§ Problem to solve: If a line below includes the string "Danio", copy it.

Segment Open

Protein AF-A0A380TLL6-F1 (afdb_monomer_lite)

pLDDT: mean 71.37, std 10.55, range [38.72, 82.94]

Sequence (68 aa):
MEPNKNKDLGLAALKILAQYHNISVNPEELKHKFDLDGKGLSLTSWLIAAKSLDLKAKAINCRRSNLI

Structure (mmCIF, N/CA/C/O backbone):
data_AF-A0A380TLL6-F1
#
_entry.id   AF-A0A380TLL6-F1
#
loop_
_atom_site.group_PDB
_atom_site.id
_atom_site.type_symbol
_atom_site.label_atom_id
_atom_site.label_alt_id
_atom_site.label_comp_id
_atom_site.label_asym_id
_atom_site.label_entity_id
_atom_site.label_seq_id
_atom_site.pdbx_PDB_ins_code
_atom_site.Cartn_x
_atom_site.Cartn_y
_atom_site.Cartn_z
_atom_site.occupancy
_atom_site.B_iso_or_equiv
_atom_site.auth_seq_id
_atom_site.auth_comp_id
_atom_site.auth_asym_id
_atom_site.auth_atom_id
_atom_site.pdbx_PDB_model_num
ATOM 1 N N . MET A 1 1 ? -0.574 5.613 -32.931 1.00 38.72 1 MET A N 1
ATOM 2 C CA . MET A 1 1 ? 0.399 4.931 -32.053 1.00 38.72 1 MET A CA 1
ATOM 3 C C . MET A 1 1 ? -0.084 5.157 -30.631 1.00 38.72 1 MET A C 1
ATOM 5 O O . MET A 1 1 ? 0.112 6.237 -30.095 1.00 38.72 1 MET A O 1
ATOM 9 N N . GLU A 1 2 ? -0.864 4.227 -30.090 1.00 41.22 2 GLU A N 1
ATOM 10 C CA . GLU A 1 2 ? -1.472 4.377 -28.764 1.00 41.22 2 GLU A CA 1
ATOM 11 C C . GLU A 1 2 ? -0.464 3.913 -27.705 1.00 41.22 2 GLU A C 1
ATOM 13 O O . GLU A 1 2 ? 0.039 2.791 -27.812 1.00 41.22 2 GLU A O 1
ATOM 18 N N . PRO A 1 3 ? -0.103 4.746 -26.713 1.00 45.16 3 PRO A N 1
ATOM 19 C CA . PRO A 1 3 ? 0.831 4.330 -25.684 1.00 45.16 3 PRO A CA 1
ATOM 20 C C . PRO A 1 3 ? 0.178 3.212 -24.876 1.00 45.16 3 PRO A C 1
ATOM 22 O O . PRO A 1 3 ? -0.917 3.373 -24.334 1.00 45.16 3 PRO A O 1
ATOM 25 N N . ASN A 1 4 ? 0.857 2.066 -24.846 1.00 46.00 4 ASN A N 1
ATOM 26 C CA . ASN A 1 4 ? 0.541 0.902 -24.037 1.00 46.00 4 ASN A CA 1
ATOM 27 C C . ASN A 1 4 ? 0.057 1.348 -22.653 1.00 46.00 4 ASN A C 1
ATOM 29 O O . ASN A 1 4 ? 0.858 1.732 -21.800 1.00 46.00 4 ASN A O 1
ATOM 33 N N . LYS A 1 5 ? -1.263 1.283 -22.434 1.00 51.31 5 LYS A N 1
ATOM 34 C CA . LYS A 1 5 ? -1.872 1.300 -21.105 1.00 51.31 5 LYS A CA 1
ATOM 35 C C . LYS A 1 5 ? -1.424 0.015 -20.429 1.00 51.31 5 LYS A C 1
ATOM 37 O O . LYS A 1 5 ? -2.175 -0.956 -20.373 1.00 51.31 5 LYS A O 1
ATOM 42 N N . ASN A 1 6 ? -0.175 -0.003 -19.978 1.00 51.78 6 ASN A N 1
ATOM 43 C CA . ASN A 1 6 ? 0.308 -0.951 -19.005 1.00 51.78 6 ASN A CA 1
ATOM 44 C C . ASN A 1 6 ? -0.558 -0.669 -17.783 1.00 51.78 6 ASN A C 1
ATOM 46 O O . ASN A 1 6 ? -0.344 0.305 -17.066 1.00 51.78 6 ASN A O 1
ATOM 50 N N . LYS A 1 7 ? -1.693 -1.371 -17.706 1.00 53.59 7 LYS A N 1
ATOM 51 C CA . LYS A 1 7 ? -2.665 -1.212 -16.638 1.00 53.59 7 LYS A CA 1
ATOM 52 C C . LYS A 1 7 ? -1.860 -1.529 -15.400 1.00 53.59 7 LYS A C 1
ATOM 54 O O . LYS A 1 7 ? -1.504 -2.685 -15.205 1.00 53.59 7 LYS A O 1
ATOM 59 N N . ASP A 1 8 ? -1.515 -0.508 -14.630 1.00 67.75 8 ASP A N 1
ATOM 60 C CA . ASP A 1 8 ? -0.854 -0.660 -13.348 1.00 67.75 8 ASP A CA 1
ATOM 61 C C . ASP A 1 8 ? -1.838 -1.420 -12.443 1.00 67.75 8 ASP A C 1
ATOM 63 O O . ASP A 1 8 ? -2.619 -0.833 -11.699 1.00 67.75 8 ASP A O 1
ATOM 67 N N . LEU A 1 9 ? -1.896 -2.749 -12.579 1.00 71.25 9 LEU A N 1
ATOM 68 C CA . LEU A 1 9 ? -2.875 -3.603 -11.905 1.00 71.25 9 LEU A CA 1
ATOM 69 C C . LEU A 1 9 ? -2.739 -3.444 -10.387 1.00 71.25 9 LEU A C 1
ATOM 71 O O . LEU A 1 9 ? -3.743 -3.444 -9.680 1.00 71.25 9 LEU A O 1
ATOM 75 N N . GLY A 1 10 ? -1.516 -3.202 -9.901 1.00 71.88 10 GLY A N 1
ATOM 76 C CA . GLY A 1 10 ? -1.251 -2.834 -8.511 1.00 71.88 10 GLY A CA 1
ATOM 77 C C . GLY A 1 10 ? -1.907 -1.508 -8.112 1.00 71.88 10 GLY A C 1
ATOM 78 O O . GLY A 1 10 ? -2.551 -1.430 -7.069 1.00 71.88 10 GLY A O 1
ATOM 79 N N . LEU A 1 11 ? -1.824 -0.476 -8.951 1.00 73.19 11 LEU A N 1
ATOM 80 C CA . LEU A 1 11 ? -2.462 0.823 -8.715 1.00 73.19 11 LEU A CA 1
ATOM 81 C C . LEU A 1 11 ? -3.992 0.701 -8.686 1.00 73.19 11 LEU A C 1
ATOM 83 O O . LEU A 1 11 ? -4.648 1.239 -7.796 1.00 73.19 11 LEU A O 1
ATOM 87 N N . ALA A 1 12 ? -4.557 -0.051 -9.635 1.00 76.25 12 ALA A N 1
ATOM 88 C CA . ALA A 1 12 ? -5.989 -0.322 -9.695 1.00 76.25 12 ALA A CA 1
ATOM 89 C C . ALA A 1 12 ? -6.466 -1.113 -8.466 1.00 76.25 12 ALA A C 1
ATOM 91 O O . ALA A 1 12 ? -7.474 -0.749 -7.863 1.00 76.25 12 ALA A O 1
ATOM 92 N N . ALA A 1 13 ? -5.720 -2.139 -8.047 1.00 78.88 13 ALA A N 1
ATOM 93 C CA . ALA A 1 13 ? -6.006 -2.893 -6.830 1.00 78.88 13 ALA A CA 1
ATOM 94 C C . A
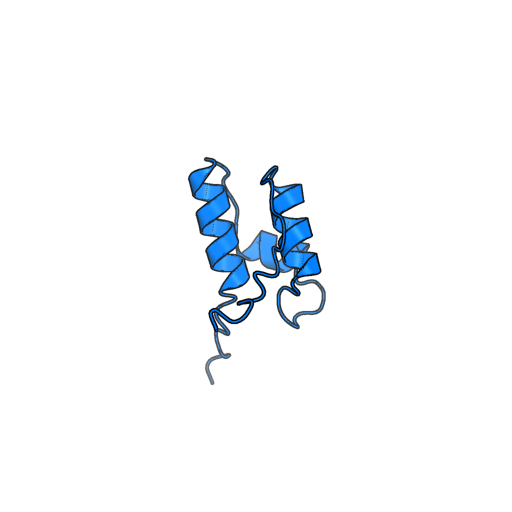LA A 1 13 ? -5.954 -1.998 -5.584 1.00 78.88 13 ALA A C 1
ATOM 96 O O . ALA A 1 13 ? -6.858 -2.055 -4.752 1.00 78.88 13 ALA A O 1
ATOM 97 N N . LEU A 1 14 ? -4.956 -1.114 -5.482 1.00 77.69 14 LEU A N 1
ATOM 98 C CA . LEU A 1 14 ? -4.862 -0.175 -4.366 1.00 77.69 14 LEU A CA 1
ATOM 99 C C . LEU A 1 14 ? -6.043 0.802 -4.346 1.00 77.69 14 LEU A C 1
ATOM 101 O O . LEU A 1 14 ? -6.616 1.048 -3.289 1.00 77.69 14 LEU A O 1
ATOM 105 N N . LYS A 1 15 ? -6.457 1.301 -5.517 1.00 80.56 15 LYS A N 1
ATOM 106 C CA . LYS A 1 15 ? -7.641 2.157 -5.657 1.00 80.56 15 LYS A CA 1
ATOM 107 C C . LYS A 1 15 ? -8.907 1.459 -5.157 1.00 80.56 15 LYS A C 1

Segment Closed
Segment Open

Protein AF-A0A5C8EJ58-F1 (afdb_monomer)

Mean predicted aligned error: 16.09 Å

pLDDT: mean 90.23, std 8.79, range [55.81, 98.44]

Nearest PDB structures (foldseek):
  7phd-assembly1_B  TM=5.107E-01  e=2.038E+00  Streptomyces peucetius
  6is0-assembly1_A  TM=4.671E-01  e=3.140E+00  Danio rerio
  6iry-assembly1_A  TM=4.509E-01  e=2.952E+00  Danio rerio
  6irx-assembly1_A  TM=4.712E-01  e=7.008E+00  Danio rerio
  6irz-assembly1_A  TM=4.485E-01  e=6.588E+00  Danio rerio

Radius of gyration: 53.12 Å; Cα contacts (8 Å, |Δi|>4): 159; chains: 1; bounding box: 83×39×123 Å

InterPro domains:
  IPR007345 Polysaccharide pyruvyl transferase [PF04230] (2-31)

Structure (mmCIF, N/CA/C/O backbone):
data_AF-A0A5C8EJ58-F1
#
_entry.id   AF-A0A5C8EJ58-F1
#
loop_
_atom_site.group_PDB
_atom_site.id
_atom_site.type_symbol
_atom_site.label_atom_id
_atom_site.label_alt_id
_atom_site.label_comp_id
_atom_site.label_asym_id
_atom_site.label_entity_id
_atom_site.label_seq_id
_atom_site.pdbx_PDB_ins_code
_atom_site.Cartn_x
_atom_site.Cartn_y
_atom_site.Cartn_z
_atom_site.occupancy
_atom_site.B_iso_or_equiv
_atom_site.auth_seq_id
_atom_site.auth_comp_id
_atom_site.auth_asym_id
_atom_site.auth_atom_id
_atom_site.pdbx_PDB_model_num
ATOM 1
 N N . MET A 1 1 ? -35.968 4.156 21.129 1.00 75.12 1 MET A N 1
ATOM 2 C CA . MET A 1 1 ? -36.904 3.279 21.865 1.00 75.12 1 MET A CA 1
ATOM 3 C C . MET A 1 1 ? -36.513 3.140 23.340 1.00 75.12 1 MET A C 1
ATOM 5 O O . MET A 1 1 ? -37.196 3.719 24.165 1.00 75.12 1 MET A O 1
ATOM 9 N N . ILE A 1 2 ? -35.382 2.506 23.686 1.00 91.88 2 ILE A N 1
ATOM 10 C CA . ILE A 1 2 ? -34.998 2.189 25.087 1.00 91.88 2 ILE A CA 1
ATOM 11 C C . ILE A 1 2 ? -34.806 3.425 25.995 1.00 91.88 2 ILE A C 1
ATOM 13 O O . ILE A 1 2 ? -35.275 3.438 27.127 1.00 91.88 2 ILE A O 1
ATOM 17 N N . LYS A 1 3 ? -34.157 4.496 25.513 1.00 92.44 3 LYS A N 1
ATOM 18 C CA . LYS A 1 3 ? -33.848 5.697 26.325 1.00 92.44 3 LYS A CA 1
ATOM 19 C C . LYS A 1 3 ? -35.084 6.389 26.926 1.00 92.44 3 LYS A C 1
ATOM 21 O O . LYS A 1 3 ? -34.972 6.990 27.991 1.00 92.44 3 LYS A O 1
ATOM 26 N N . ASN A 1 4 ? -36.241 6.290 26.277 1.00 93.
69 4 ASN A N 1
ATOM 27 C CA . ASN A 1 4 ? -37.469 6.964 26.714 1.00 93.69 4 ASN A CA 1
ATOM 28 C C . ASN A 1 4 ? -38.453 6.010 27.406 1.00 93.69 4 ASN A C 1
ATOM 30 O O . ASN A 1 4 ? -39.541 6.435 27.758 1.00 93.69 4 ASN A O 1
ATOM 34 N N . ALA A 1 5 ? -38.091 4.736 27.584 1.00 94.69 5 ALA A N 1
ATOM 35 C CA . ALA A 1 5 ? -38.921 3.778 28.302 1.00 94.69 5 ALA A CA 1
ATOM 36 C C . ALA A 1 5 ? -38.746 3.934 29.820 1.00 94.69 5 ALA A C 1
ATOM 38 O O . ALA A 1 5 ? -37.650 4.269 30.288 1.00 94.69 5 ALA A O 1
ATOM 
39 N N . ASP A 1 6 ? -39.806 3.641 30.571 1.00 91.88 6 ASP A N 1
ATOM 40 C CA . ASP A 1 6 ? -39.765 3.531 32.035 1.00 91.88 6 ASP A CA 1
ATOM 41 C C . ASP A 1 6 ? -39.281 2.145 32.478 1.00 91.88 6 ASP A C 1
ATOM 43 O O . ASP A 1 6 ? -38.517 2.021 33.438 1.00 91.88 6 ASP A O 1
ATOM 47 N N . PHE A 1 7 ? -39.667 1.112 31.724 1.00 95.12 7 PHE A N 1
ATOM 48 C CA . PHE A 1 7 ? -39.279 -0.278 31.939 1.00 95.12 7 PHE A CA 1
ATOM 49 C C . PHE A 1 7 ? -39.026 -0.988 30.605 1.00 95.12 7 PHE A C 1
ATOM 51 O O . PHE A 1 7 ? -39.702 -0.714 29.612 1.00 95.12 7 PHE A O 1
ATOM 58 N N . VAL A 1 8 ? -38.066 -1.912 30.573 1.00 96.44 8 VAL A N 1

Segment Closed

§ Solution:
  6is0-assembly1_A  TM=4.671E-01  e=3.140E+00  Danio rerio
  6iry-assembly1_A  TM=4.509E-01  e=2.952E+00  Danio rerio
  6irx-assembly1_A  TM=4.712E-01  e=7.008E+00  Danio rerio
  6irz-assembly1_A  TM=4.485E-01  e=6.588E+00  Danio rerio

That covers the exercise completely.